## Your instructions
From the data underneath, reproduce exactly the stretch that begins at the line with "Protein AF-A0A7V9JXM8-F1 (afdb_monomer)" and ends after the line with "ATOM 22 N N".

[Extracted records]
^^^^^^^^

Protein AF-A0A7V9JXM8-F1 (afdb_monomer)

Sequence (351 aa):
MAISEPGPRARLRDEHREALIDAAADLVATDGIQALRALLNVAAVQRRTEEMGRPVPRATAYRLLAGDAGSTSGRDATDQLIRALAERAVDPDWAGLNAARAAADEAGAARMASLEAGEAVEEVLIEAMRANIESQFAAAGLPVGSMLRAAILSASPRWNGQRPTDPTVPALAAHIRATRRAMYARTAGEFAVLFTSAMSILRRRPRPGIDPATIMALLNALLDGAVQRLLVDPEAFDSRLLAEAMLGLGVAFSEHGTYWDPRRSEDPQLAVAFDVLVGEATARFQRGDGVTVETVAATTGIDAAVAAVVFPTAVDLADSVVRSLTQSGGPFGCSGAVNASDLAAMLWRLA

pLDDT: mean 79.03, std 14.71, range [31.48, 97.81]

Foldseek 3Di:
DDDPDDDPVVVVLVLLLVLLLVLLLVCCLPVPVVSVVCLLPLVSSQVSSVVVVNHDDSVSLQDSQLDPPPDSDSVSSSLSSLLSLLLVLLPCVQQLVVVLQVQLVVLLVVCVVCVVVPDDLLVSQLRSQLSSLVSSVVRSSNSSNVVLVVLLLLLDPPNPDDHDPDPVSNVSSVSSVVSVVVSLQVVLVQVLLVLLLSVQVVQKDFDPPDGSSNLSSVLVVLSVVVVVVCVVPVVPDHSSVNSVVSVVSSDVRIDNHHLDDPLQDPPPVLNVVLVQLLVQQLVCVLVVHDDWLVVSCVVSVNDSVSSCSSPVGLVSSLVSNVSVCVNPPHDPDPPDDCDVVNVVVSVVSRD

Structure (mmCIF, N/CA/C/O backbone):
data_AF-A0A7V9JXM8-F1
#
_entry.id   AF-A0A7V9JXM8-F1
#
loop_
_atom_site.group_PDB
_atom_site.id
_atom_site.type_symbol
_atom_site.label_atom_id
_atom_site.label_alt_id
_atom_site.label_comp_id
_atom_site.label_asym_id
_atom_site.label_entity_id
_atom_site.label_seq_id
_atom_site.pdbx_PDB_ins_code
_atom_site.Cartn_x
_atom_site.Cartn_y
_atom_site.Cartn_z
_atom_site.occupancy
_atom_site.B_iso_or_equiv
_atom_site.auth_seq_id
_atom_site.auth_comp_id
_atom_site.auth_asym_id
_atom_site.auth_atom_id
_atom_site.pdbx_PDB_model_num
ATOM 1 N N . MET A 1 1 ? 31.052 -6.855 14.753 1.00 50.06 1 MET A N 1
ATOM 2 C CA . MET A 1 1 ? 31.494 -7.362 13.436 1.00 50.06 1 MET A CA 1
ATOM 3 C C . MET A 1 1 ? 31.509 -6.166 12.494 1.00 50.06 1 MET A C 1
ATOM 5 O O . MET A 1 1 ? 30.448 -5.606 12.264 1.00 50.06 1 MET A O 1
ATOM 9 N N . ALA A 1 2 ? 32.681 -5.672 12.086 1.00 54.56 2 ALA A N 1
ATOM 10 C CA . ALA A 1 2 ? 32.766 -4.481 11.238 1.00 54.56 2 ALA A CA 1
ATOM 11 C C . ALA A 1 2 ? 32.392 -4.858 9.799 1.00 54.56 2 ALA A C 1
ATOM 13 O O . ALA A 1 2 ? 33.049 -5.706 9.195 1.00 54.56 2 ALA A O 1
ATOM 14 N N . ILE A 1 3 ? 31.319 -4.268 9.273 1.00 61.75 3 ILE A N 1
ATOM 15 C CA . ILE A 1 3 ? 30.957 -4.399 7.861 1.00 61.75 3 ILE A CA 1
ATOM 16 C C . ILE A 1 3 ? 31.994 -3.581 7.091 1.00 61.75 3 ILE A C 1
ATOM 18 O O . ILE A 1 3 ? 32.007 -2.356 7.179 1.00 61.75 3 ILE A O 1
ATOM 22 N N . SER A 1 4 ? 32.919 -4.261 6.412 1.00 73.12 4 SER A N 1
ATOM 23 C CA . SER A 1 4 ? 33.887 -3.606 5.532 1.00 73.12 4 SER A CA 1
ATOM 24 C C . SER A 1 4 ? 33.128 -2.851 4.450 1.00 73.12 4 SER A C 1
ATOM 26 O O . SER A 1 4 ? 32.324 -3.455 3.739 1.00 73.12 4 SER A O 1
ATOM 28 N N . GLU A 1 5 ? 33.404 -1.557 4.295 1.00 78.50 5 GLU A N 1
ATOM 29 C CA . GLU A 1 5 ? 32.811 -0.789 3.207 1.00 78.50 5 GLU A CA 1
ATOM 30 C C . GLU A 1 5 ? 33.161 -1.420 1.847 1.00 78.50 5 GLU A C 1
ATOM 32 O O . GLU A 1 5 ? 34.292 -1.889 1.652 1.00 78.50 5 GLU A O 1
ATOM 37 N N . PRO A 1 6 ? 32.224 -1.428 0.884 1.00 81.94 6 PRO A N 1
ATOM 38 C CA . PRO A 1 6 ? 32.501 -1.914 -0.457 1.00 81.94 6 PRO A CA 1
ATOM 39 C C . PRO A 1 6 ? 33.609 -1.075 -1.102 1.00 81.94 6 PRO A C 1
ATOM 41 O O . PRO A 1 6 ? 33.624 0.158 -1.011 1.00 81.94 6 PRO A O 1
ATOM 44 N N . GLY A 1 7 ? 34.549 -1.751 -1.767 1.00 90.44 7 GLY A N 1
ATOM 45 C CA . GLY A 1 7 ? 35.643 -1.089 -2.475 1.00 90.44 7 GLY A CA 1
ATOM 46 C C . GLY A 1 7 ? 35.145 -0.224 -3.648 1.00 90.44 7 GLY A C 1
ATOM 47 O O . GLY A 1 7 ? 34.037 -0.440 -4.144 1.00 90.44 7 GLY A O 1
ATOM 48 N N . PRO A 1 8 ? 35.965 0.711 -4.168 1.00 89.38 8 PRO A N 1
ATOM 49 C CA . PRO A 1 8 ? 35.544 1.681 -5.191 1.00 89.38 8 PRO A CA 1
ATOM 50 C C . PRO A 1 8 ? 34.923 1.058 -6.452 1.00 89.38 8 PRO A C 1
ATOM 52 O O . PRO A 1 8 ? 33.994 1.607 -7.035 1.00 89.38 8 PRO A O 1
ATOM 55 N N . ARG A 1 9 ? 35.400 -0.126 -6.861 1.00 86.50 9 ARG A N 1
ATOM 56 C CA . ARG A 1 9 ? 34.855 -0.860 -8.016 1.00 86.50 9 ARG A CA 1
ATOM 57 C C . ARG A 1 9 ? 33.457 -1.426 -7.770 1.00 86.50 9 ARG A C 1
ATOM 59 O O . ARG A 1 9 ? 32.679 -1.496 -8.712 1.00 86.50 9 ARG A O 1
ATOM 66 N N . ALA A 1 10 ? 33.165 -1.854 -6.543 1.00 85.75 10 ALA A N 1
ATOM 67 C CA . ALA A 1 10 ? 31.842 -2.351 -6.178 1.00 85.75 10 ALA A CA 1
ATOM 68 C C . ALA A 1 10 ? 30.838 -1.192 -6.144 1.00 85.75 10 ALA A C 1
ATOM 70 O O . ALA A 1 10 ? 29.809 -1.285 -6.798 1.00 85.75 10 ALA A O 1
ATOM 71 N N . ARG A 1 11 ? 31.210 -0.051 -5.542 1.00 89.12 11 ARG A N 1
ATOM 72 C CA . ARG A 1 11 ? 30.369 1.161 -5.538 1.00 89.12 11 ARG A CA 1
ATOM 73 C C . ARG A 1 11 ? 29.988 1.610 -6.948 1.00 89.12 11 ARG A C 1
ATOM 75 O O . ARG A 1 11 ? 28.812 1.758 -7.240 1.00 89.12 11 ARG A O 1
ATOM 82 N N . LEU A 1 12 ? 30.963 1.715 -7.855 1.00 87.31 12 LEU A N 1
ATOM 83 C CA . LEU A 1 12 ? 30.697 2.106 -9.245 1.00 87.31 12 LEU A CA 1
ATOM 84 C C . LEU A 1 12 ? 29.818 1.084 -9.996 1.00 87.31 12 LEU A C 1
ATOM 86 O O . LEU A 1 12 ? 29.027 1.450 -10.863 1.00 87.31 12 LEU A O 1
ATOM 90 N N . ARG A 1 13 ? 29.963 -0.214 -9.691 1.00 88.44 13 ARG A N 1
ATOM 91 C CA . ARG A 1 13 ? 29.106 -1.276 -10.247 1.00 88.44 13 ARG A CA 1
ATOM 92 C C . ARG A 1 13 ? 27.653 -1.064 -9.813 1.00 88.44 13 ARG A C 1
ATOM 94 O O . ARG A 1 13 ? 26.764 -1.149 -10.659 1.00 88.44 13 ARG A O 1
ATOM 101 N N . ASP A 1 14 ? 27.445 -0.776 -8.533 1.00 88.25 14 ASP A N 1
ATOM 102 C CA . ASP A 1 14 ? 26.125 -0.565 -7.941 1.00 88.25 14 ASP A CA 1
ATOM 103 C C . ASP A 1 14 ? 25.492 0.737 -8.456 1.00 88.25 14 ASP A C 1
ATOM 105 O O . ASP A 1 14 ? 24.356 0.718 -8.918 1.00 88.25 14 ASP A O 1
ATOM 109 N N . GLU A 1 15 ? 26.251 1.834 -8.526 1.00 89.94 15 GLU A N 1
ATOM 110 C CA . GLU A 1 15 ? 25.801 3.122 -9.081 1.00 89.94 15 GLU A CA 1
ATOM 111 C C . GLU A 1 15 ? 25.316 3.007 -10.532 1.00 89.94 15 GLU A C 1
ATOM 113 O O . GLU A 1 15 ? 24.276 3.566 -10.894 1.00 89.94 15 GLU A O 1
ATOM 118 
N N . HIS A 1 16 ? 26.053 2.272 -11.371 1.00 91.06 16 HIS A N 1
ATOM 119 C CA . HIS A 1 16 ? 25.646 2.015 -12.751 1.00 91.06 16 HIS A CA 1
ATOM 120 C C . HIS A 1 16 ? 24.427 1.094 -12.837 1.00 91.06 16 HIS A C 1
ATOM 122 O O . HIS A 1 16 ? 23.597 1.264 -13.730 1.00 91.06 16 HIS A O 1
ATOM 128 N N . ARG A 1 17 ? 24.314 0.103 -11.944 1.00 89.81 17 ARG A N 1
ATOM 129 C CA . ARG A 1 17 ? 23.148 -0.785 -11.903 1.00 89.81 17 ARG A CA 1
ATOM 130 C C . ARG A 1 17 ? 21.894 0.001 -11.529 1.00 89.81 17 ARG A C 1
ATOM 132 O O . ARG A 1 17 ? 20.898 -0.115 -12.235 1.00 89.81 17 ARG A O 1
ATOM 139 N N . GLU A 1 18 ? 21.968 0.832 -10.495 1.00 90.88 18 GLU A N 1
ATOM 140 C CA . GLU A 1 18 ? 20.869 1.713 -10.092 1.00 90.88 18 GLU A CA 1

^^^^^^^^

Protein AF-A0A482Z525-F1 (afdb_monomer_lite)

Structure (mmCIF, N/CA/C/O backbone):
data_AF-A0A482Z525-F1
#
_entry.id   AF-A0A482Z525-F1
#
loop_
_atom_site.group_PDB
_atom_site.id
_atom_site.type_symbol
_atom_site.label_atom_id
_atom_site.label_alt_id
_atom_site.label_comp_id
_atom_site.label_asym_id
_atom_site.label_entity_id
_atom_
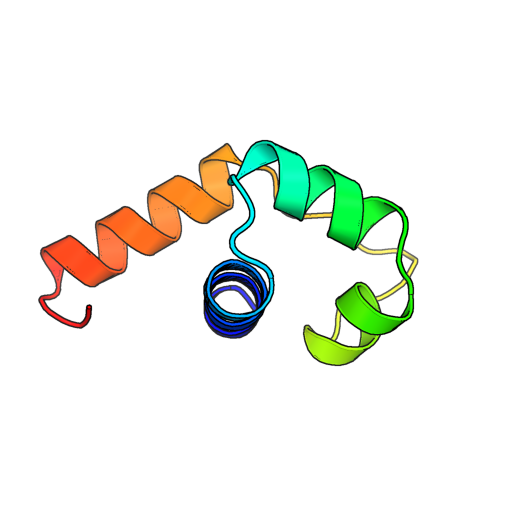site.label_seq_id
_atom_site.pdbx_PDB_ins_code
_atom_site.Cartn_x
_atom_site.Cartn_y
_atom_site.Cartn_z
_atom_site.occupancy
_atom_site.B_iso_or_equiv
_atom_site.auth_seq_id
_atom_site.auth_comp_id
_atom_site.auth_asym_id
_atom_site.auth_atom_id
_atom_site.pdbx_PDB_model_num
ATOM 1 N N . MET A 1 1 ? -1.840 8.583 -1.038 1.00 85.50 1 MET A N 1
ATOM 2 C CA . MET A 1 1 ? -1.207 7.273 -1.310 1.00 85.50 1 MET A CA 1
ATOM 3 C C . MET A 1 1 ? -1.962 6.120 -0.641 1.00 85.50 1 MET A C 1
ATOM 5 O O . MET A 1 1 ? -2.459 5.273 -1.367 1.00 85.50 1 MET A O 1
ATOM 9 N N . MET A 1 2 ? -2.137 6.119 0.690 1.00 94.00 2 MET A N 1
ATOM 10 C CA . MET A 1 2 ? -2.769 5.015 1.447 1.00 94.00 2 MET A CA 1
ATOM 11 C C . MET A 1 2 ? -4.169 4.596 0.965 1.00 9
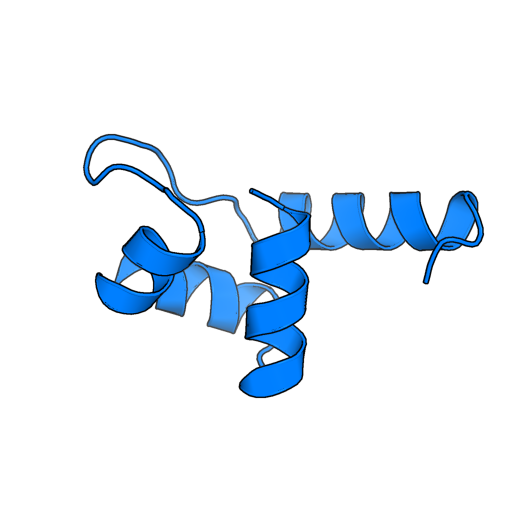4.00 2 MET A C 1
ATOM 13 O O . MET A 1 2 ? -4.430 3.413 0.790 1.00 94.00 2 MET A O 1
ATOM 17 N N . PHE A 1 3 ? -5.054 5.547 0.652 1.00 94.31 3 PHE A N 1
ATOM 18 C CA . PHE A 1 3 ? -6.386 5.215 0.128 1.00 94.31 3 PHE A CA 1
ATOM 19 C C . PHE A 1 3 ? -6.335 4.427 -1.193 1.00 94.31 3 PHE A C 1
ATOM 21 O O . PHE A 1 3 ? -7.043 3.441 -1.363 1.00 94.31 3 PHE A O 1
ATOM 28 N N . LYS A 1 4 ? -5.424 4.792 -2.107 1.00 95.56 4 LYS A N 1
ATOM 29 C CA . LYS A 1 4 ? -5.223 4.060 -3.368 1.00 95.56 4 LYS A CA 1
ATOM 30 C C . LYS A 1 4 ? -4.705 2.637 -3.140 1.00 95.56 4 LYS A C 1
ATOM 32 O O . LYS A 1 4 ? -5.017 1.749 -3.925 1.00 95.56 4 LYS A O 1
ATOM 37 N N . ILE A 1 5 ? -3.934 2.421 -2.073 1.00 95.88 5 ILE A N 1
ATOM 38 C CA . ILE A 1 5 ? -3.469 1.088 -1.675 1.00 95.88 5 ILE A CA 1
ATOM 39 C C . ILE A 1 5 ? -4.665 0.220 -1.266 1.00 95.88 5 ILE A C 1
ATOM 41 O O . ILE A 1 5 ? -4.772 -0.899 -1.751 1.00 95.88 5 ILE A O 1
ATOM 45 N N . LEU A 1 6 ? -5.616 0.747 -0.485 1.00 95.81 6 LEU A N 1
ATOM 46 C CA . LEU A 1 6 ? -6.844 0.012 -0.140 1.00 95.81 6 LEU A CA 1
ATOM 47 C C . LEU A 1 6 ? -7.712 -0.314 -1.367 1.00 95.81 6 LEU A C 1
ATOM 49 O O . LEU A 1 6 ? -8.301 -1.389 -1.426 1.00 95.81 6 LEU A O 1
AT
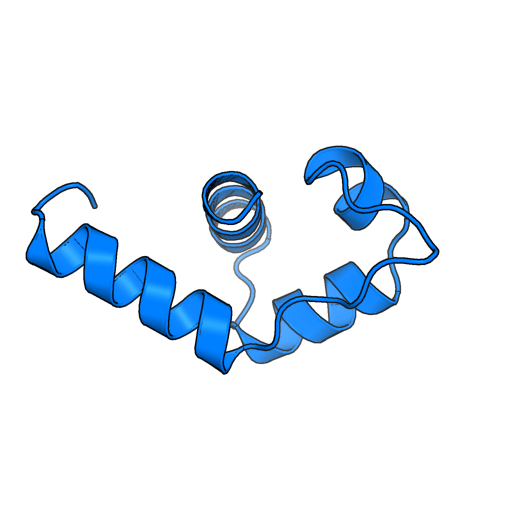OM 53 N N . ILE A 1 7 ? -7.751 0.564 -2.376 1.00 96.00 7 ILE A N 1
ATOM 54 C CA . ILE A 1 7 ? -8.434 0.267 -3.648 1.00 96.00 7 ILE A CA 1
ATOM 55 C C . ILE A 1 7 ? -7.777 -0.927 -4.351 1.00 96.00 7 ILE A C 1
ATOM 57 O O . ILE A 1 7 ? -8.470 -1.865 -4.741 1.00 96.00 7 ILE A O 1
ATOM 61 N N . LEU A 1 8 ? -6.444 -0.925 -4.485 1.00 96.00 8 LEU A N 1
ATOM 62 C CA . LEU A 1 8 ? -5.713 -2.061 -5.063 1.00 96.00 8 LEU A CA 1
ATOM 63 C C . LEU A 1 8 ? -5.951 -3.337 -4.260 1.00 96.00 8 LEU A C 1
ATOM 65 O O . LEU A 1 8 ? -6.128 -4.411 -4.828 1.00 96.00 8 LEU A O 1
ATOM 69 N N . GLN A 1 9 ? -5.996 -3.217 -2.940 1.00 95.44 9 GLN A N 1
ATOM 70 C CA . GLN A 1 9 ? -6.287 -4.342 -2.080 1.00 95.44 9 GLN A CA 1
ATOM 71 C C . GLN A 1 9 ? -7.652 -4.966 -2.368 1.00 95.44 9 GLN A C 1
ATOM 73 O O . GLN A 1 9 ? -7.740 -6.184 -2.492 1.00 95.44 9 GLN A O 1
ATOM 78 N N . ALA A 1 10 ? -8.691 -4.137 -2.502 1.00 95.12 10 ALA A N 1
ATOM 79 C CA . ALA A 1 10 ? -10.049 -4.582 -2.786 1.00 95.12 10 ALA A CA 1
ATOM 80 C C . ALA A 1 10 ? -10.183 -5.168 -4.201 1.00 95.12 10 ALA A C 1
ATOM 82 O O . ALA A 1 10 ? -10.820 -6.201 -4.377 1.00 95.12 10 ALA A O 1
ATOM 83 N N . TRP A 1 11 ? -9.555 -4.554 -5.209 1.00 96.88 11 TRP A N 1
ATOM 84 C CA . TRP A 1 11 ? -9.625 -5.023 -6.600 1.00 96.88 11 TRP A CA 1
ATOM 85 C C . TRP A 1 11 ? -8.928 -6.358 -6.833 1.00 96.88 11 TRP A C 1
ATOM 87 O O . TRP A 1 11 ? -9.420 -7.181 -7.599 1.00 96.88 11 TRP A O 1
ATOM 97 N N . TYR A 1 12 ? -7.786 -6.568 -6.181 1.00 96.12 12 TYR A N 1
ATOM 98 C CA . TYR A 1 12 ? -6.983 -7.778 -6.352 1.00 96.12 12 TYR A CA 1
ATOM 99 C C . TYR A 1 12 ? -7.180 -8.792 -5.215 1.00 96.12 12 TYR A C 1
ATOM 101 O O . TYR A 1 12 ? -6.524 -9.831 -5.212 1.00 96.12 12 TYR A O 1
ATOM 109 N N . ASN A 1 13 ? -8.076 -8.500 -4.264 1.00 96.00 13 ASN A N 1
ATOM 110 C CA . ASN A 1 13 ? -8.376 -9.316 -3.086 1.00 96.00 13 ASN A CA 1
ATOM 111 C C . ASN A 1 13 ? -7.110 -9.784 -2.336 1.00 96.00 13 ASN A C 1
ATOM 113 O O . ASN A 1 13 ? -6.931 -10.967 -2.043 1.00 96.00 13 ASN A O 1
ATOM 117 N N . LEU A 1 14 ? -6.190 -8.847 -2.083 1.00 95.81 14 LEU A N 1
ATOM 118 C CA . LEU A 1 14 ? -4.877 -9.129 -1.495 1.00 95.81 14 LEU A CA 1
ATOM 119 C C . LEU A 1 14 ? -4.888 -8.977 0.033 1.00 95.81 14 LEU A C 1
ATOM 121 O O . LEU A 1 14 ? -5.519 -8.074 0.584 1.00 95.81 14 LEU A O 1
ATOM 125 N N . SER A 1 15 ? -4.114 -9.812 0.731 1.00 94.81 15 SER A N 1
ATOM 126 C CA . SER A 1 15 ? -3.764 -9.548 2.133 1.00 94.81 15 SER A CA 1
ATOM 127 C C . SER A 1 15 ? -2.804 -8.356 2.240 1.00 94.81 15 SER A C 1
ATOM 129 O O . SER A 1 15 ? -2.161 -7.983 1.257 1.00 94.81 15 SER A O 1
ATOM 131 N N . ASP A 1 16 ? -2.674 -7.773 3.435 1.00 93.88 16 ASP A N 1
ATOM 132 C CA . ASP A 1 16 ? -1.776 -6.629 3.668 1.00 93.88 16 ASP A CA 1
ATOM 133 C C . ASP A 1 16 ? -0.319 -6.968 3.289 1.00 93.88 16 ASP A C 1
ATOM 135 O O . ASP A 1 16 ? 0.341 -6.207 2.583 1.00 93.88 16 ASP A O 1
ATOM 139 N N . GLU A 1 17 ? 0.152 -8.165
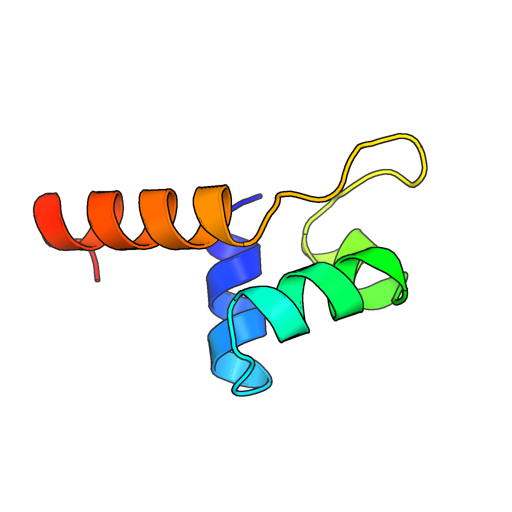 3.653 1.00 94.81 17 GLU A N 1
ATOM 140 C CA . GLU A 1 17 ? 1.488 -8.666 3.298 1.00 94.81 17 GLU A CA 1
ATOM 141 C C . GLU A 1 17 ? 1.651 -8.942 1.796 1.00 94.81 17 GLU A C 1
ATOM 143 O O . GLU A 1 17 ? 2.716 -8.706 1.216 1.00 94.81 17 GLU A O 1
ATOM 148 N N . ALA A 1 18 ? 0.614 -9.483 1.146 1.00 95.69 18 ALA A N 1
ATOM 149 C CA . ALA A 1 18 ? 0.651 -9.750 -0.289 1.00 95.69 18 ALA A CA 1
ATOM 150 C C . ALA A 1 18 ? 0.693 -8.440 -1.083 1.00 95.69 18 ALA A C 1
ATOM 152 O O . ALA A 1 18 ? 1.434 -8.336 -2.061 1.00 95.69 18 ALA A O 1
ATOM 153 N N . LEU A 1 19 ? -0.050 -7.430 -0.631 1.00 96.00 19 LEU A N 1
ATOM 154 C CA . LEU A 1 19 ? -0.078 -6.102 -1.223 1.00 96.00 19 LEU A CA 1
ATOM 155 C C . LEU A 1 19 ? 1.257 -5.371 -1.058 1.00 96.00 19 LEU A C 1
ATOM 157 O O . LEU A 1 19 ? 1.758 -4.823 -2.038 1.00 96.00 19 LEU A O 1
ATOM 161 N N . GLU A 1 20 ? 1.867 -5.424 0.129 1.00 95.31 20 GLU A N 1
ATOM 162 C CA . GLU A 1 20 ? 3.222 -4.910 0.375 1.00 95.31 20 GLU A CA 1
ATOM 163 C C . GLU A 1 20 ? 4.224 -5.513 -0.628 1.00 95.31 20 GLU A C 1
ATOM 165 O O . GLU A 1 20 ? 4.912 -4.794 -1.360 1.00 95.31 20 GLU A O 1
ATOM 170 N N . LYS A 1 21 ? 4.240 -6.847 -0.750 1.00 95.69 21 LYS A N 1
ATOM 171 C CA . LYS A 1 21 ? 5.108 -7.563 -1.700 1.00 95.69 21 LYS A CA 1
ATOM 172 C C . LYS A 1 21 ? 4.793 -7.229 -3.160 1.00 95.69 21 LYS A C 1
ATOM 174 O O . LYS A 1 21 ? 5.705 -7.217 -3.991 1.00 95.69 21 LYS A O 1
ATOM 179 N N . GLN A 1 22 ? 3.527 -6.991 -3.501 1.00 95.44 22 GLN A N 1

^^^^^^^^

## Your response
Protein AF-A0A7V9JXM8-F1 (afdb_monomer)

Sequence (351 aa):
MAISEPGPRARLRDEHREALIDAAADLVATDGIQALRALLNVAAVQRRTEEMGRPVPRATAYRLLAGDAGSTSGRDATDQLIRALAERAVDPDWAGLNAARAAADEAGAARMASLEAGEAVEEVLIEAMRANIESQFAAAGLPVGSMLRAAILSASPRWNGQRPTDPTVPALAAHIRATRRAMYARTAGEFAVLFTSAMSILRRRPRPGIDPATIMALLNALLDGAVQRLLVDPEAFDSRLLAEAMLGLGVAFSEHGTYWDPRRSEDPQLAVAFDVLVGEATARFQRGDGVTVETVAATTGIDAAVAAVVFPTAVDLADSVVRSLTQSGGPFGCSGAVNASDLAAMLWRLA

pLDDT: mean 79.03, std 14.71, range [31.48, 97.81]

Foldseek 3Di:
DDDPDDDPVVVVLVLLLVLLLVLLLVCCLPVPVVSVVCLLPLVSSQVSSVVVVNHDDSVSLQDSQLDPPPDSDSVSSSLSSLLSLLLVLLPCVQQLVVVLQVQLVVLLVVCVVCVVVPDDLLVSQLRSQLSSLVSSVVRSSNSSNVVLVVLLLLLDPPNPDDHDPDPVSNVSSVSSVVSVVVSLQVVLVQVLLVLLLSVQVVQKDFDPPDGSSNLSSVLVVLSVVVVVVCVVPVVPDHSSVNSVVSVVSSDVRIDNHHLDDPLQDPPPVLNVVLVQLLVQQLVCVLVVHDDWLVVSCVVSVNDSVSSCSSPVGLVSSLVSNVSVCVNPPHDPDPPDDCDVVNVVVSVVSRD

Structure (mmCIF, N/CA/C/O backbone):
data_AF-A0A7V9JXM8-F1
#
_entry.id   AF-A0A7V9JXM8-F1
#
loop_
_atom_site.group_PDB
_atom_site.id
_atom_site.type_symbol
_atom_site.label_atom_id
_atom_site.label_alt_id
_atom_site.label_comp_id
_atom_site.label_asym_id
_atom_site.label_entity_id
_atom_site.label_seq_id
_atom_site.pdbx_PDB_ins_code
_atom_site.Cartn_x
_atom_site.Cartn_y
_atom_site.Cartn_z
_atom_site.occupancy
_atom_site.B_iso_or_equiv
_atom_site.auth_seq_id
_atom_site.auth_comp_id
_atom_site.auth_asym_id
_atom_site.auth_atom_id
_atom_site.pdbx_PDB_model_num
ATOM 1 N N . MET A 1 1 ? 31.052 -6.855 14.753 1.00 50.06 1 MET A N 1
ATOM 2 C CA . MET A 1 1 ? 31.494 -7.362 13.436 1.00 50.06 1 MET A CA 1
ATOM 3 C C . MET A 1 1 ? 31.509 -6.166 12.494 1.00 50.06 1 MET A C 1
ATOM 5 O O . MET A 1 1 ? 30.448 -5.606 12.264 1.00 50.06 1 MET A O 1
ATOM 9 N N . ALA A 1 2 ? 32.681 -5.672 12.086 1.00 54.56 2 ALA A N 1
ATOM 10 C CA . ALA A 1 2 ? 32.766 -4.481 11.238 1.00 54.56 2 ALA A CA 1
ATOM 11 C C . ALA A 1 2 ? 32.392 -4.858 9.799 1.00 54.56 2 ALA A C 1
ATOM 13 O O . ALA A 1 2 ? 33.049 -5.706 9.195 1.00 54.56 2 ALA A O 1
ATOM 14 N N . ILE A 1 3 ? 31.319 -4.268 9.273 1.00 61.75 3 ILE A N 1
ATOM 15 C CA . ILE A 1 3 ? 30.957 -4.399 7.861 1.00 61.75 3 ILE A CA 1
ATOM 16 C C . ILE A 1 3 ? 31.994 -3.581 7.091 1.00 61.75 3 ILE A C 1
ATOM 18 O O . ILE A 1 3 ? 32.007 -2.356 7.179 1.00 61.75 3 ILE A O 1
ATOM 22 N N . SER A 1 4 ? 32.919 -4.261 6.412 1.00 73.12 4 SER A N 1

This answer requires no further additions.